Option A: CMake (all platforms)

1. Clone the repository:

   git clone https://github.com/fiverecords/SuperTimecodeConverter.git
   cd SuperTimecodeConverter

2. Clone JUCE (if you don't have it already):

   git clone --depth 1 --branch 8.0.6 https://github.com/juce-framework/JUCE.git ../JUCE

3. Create a CMakeLists.txt in the project root:

   cmake_minimum_required(VERSION 3.22)
   project(SuperTimecodeConverter VERSION 1.4)
   
   set(CMAKE_CXX_STANDARD 17)
   set(CMAKE_CXX_STANDARD_REQUIRED ON)
   
   add_subdirectory(${CMAKE_CURRENT_SOURCE_DIR}/../JUCE ${CMAKE_BINARY_DIR}/JUCE)
   
   juce_add_gui_app(SuperTimecodeConverter
       PRODUCT_NAME "Super Timecode Converter"
       COMPANY_NAME "Fiverecords"
       VERSION "1.4"
   )
   
   juce_generate_juce_header(SuperTimecodeConverter)
   
   target_sources(SuperTimecodeConverter PRIVATE
       Main.cpp
       MainComponent.cpp
   )
   
   target_compile_definitions(SuperTimecodeConverter PRIVATE
       JUCE_WEB_BROWSER=0
       JUCE_APPLICATION_NAME_STRING="$<TARGET_PROPERTY:SuperTimecodeConverter,JUCE_PRODUCT_NAME>"
       JUCE_APPLICATION_VERSION_STRING="$<TARGET_PROPERTY:SuperTimecodeConverter,JUCE_VERSION>"
   )
   
   target_link_libraries(SuperTimecodeConverter PRIVATE
       juce::juce_audio_basics
       juce::juce_audio_devices
       juce::juce_audio_formats
       juce::juce_audio_utils
       juce::juce_core
       juce::juce_events
       juce::juce_graphics
       juce::juce_gui_basics
       juce::juce_gui_extra
       juce::juce_recommended_config_flags
   )

4. Build:

   cmake -B build -DCMAKE_BUILD_TYPE=Release
   cmake --build build -j$(nproc)

5. The binary will be in build/SuperTimecodeConverter_artefacts/Release/

Option B: Projucer (Windows / macOS)

1. Clone the repository.
2. Open Projucer and create a new GUI Application project pointing to the source files.
3. Set the JUCE modules path to your local JUCE installation. If using ASIO on Windows, set the ASIO SDK path in the exporter settings.
4. Click "Save and Open in IDE" and build in Visual Studio or Xcode.

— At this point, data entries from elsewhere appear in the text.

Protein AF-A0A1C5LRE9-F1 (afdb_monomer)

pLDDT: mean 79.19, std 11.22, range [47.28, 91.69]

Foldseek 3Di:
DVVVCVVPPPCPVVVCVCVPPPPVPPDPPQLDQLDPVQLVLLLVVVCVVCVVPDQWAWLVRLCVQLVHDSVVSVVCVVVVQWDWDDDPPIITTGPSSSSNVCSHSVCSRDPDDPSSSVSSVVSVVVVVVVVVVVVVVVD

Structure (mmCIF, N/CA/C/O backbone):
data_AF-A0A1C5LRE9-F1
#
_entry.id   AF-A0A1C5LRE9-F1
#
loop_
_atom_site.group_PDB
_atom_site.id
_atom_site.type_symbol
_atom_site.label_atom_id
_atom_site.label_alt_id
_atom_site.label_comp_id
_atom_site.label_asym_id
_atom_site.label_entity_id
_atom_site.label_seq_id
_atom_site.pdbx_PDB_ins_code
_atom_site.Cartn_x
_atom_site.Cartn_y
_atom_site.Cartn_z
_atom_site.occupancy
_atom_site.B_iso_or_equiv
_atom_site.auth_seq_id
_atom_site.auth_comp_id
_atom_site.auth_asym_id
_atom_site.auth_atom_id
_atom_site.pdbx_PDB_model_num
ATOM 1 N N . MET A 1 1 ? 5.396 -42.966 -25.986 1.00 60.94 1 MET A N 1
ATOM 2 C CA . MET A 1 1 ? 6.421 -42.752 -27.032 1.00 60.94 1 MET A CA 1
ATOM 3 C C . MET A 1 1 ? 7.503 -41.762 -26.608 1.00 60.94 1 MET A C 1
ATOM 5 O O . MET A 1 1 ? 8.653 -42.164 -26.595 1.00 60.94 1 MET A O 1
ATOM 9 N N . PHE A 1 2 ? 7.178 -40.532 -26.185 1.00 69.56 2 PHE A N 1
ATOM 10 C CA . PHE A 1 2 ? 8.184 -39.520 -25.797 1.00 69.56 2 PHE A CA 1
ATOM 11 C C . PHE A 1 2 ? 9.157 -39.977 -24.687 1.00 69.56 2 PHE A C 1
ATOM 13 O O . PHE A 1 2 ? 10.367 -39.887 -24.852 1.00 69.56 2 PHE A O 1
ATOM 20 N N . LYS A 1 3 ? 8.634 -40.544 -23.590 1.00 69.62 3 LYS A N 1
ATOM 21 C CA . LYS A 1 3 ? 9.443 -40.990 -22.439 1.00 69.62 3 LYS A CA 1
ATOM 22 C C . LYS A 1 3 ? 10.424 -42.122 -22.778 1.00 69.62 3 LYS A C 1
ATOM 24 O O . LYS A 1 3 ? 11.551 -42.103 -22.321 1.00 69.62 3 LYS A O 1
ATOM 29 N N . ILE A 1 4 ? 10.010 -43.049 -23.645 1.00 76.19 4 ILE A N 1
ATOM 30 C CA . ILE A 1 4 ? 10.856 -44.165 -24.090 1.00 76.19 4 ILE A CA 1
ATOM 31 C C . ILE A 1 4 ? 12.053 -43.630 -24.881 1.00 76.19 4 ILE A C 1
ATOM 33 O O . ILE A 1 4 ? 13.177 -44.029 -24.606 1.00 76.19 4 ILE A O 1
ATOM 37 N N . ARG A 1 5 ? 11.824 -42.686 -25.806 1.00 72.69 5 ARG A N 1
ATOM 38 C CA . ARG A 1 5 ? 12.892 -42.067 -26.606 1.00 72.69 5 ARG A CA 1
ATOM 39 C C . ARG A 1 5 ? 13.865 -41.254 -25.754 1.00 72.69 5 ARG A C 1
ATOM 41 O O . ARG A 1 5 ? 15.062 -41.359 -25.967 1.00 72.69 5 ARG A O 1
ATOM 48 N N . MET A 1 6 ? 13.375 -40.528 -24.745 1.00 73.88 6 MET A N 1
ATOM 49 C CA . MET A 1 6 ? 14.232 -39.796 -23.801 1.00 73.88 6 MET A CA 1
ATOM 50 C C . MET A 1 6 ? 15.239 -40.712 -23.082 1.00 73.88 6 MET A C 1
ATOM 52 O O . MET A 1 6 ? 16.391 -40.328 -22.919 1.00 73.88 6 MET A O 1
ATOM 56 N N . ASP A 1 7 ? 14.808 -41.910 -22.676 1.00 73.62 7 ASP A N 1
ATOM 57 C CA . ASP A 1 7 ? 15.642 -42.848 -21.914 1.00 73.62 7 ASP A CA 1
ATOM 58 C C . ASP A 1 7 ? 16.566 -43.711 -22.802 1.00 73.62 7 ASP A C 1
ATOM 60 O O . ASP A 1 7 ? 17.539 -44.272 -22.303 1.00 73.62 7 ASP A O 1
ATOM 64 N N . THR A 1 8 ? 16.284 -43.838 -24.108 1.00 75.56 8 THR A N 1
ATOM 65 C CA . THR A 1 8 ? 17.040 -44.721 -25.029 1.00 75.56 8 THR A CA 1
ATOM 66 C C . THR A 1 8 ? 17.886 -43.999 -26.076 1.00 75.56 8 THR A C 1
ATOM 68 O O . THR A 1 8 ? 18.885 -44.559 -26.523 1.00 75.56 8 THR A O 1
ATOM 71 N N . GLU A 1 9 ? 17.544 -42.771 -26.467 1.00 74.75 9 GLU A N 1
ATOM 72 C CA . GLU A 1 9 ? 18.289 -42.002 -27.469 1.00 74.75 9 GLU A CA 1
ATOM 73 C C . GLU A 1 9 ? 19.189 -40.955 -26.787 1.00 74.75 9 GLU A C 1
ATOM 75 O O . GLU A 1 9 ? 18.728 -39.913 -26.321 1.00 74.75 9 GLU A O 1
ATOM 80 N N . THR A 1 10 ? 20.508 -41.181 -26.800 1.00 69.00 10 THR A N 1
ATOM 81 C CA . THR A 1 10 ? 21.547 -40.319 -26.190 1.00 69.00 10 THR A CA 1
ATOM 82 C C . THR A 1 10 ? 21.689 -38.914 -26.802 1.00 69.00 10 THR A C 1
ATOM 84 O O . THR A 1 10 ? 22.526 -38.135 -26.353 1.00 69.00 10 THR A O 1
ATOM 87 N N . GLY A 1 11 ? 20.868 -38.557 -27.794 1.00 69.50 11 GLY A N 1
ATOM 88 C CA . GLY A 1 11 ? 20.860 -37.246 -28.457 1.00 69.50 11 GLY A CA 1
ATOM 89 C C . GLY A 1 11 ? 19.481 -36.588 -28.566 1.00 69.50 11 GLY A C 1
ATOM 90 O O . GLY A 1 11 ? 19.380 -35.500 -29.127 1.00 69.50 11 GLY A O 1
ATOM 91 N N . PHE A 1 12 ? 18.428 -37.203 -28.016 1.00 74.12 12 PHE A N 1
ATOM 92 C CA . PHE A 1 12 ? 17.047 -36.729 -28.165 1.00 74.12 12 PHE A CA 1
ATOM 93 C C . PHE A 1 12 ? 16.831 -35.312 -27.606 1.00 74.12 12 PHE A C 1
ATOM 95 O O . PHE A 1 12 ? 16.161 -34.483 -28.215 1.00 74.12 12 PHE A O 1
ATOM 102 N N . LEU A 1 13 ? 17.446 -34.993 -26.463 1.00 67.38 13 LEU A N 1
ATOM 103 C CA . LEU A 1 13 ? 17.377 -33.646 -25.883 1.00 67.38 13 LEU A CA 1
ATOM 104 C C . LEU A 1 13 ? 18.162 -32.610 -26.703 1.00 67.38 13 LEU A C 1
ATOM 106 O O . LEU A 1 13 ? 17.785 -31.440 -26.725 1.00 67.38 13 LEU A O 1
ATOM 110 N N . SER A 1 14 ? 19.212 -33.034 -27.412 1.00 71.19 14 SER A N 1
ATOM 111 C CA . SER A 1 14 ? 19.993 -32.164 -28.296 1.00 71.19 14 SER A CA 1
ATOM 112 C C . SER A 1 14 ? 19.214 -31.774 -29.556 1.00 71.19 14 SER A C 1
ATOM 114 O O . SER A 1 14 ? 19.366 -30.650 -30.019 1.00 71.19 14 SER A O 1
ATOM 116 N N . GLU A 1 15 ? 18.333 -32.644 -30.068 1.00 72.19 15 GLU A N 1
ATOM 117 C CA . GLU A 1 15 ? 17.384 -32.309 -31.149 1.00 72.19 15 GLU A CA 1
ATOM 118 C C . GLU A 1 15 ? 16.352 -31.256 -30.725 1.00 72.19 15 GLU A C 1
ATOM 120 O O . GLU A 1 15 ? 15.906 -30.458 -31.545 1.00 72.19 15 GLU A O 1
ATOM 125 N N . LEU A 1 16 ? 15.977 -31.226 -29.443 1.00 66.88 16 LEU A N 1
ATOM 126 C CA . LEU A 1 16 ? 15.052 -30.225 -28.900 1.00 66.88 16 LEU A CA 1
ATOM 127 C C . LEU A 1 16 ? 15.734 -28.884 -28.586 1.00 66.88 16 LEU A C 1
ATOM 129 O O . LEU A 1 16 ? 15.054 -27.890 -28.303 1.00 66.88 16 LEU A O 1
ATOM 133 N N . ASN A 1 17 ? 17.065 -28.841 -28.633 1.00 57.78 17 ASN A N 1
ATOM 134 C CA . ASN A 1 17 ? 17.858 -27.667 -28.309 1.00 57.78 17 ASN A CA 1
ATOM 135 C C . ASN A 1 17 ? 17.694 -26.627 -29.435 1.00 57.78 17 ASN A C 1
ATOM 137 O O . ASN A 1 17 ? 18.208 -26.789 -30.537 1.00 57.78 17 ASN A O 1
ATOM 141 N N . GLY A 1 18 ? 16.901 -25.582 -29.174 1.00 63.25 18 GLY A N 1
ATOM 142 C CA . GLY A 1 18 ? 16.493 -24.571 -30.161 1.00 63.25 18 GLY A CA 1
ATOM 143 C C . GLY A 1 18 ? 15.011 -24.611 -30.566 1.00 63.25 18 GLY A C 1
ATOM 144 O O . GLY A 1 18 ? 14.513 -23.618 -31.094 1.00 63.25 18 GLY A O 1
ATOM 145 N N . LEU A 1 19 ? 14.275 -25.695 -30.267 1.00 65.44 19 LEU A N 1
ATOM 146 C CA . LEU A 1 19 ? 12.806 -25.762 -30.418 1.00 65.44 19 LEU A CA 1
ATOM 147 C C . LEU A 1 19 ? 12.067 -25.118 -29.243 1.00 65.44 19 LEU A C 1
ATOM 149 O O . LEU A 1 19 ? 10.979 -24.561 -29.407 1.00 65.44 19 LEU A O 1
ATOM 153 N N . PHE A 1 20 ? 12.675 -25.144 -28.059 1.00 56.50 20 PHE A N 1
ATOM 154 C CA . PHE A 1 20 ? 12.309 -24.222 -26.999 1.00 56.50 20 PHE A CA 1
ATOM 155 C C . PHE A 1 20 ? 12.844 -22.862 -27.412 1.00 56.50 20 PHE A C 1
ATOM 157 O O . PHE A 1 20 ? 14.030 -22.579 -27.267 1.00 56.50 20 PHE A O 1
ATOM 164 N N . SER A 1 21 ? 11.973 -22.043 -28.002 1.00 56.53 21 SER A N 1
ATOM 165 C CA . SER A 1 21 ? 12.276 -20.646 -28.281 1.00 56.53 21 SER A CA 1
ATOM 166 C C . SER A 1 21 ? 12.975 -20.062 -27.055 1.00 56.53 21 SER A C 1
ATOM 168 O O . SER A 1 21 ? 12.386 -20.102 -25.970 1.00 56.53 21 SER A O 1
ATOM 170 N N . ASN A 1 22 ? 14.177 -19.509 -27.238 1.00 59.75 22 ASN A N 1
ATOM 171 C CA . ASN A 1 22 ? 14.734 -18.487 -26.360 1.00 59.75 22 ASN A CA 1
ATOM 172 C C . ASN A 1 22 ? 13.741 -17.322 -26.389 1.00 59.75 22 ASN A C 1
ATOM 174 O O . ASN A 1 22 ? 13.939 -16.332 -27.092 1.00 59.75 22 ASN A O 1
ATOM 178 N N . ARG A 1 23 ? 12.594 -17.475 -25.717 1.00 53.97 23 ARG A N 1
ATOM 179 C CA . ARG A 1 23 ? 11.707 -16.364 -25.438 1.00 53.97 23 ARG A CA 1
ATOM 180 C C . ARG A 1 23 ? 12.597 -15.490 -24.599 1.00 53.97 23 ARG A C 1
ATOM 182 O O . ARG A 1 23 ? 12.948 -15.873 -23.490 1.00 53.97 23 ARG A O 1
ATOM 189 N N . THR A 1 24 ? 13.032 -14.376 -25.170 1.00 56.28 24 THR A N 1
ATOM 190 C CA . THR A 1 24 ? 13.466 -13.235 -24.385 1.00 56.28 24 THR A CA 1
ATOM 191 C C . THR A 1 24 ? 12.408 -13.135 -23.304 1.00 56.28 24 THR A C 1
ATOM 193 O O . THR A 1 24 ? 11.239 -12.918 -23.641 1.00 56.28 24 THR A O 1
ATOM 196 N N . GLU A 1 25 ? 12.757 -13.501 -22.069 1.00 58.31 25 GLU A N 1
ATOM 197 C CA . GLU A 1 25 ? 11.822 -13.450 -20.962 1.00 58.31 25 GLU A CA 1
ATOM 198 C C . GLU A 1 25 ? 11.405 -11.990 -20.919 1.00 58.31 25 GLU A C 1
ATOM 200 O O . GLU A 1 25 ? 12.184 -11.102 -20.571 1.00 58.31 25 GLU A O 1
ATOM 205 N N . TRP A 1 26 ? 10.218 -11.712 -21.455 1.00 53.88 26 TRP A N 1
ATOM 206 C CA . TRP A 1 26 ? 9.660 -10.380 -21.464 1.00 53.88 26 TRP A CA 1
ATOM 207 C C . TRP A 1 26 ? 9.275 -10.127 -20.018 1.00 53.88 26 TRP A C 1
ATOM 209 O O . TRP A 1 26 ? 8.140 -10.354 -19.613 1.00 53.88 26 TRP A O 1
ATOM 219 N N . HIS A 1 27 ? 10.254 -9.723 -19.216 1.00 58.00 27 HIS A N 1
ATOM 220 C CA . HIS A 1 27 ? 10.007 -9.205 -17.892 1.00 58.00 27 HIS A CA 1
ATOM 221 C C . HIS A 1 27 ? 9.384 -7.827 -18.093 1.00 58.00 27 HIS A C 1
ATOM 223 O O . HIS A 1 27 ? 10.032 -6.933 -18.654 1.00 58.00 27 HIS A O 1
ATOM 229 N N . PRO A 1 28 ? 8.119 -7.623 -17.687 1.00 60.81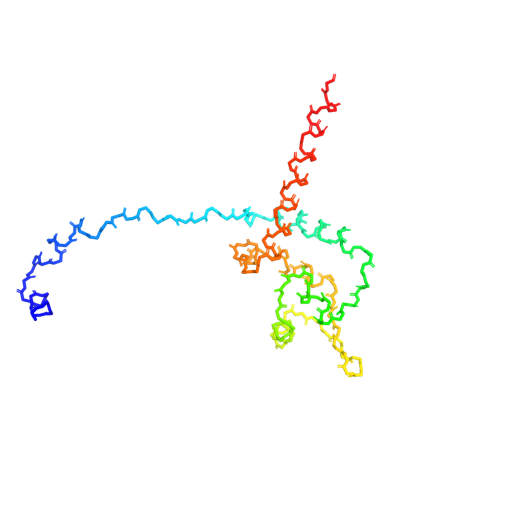 28 PRO A N 1
ATOM 230 C CA . PRO A 1 28 ? 7.556 -6.289 -17.651 1.00 60.81 28 PRO A CA 1
ATOM 231 C C . PRO A 1 28 ? 8.490 -5.434 -16.800 1.00 60.81 28 PRO A C 1
ATOM 233 O O . PRO A 1 28 ? 8.816 -5.813 -15.674 1.00 60.81 28 PRO A O 1
ATOM 236 N N . ARG A 1 29 ? 8.959 -4.303 -17.340 1.00 64.75 29 ARG A N 1
ATOM 237 C CA . ARG A 1 29 ? 9.809 -3.404 -16.557 1.00 64.75 29 ARG A CA 1
ATOM 238 C C . ARG A 1 29 ? 9.050 -3.014 -15.284 1.00 64.75 29 ARG A C 1
ATOM 240 O O . ARG A 1 29 ? 7.871 -2.652 -15.400 1.00 64.75 29 ARG A O 1
ATOM 247 N N . PRO A 1 30 ? 9.693 -3.069 -14.105 1.00 65.06 30 PRO A N 1
ATOM 248 C CA . PRO A 1 30 ? 9.057 -2.654 -12.869 1.00 65.06 30 PRO A CA 1
ATOM 249 C C . PRO A 1 30 ? 8.478 -1.248 -13.029 1.00 65.06 30 PRO A C 1
ATOM 251 O O . PRO A 1 30 ? 9.076 -0.378 -13.672 1.00 65.06 30 PRO A O 1
ATOM 254 N N . LEU A 1 31 ? 7.294 -1.016 -12.457 1.00 70.50 31 LEU A N 1
ATOM 255 C CA . LEU A 1 31 ? 6.687 0.312 -12.504 1.00 70.50 31 LEU A CA 1
ATOM 256 C C . LEU A 1 31 ? 7.591 1.336 -11.817 1.00 70.50 31 LEU A C 1
ATOM 258 O O . LEU A 1 31 ? 7.713 2.444 -12.331 1.00 70.50 31 LEU A O 1
ATOM 262 N N . LEU A 1 32 ? 8.266 0.957 -10.735 1.00 75.06 32 LEU A N 1
ATOM 263 C CA . LEU A 1 32 ? 9.273 1.743 -10.035 1.00 75.06 32 LEU A CA 1
ATOM 264 C C . LEU A 1 32 ? 10.482 0.844 -9.766 1.00 75.06 32 LEU A C 1
ATOM 266 O O . LEU A 1 32 ? 10.306 -0.307 -9.373 1.00 75.06 32 LEU A O 1
ATOM 270 N N . GLU A 1 33 ? 11.693 1.354 -9.973 1.00 77.69 33 GLU A N 1
ATOM 271 C CA . GLU A 1 33 ? 12.891 0.664 -9.496 1.00 77.69 33 GLU A CA 1
ATOM 272 C C . GLU A 1 33 ? 12.917 0.766 -7.971 1.00 77.69 33 GLU A C 1
ATOM 274 O O . GLU A 1 33 ? 12.854 1.868 -7.425 1.00 77.69 33 GLU A O 1
ATOM 279 N N . ALA A 1 34 ? 12.980 -0.377 -7.291 1.00 76.69 34 ALA A N 1
ATOM 280 C CA . ALA A 1 34 ? 12.995 -0.468 -5.835 1.00 76.69 34 ALA A CA 1
ATOM 281 C C . ALA A 1 34 ? 14.381 -0.116 -5.254 1.00 76.69 34 ALA A C 1
ATOM 283 O O . ALA A 1 34 ? 14.962 -0.892 -4.501 1.00 76.69 34 ALA A O 1
ATOM 284 N N . THR A 1 35 ? 14.934 1.033 -5.650 1.00 83.62 35 THR A N 1
ATOM 285 C CA . THR A 1 35 ? 16.128 1.619 -5.028 1.00 83.62 35 THR A CA 1
ATOM 286 C C . THR A 1 35 ? 15.754 2.281 -3.704 1.00 83.62 35 THR A C 1
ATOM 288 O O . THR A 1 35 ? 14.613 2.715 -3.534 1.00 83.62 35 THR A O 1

ASIO Setup (Windows, Optional)

1. Download the ASIO SDK from Steinberg.
2. Extract it to a known path (e.g. C:\SDKs\asiosdk_2.3.3_2019-06-14).
3. Add the ASIO SDK path to your project's header search paths.
4. Enable JUCE_ASIO=1 in the project preprocessor definitions.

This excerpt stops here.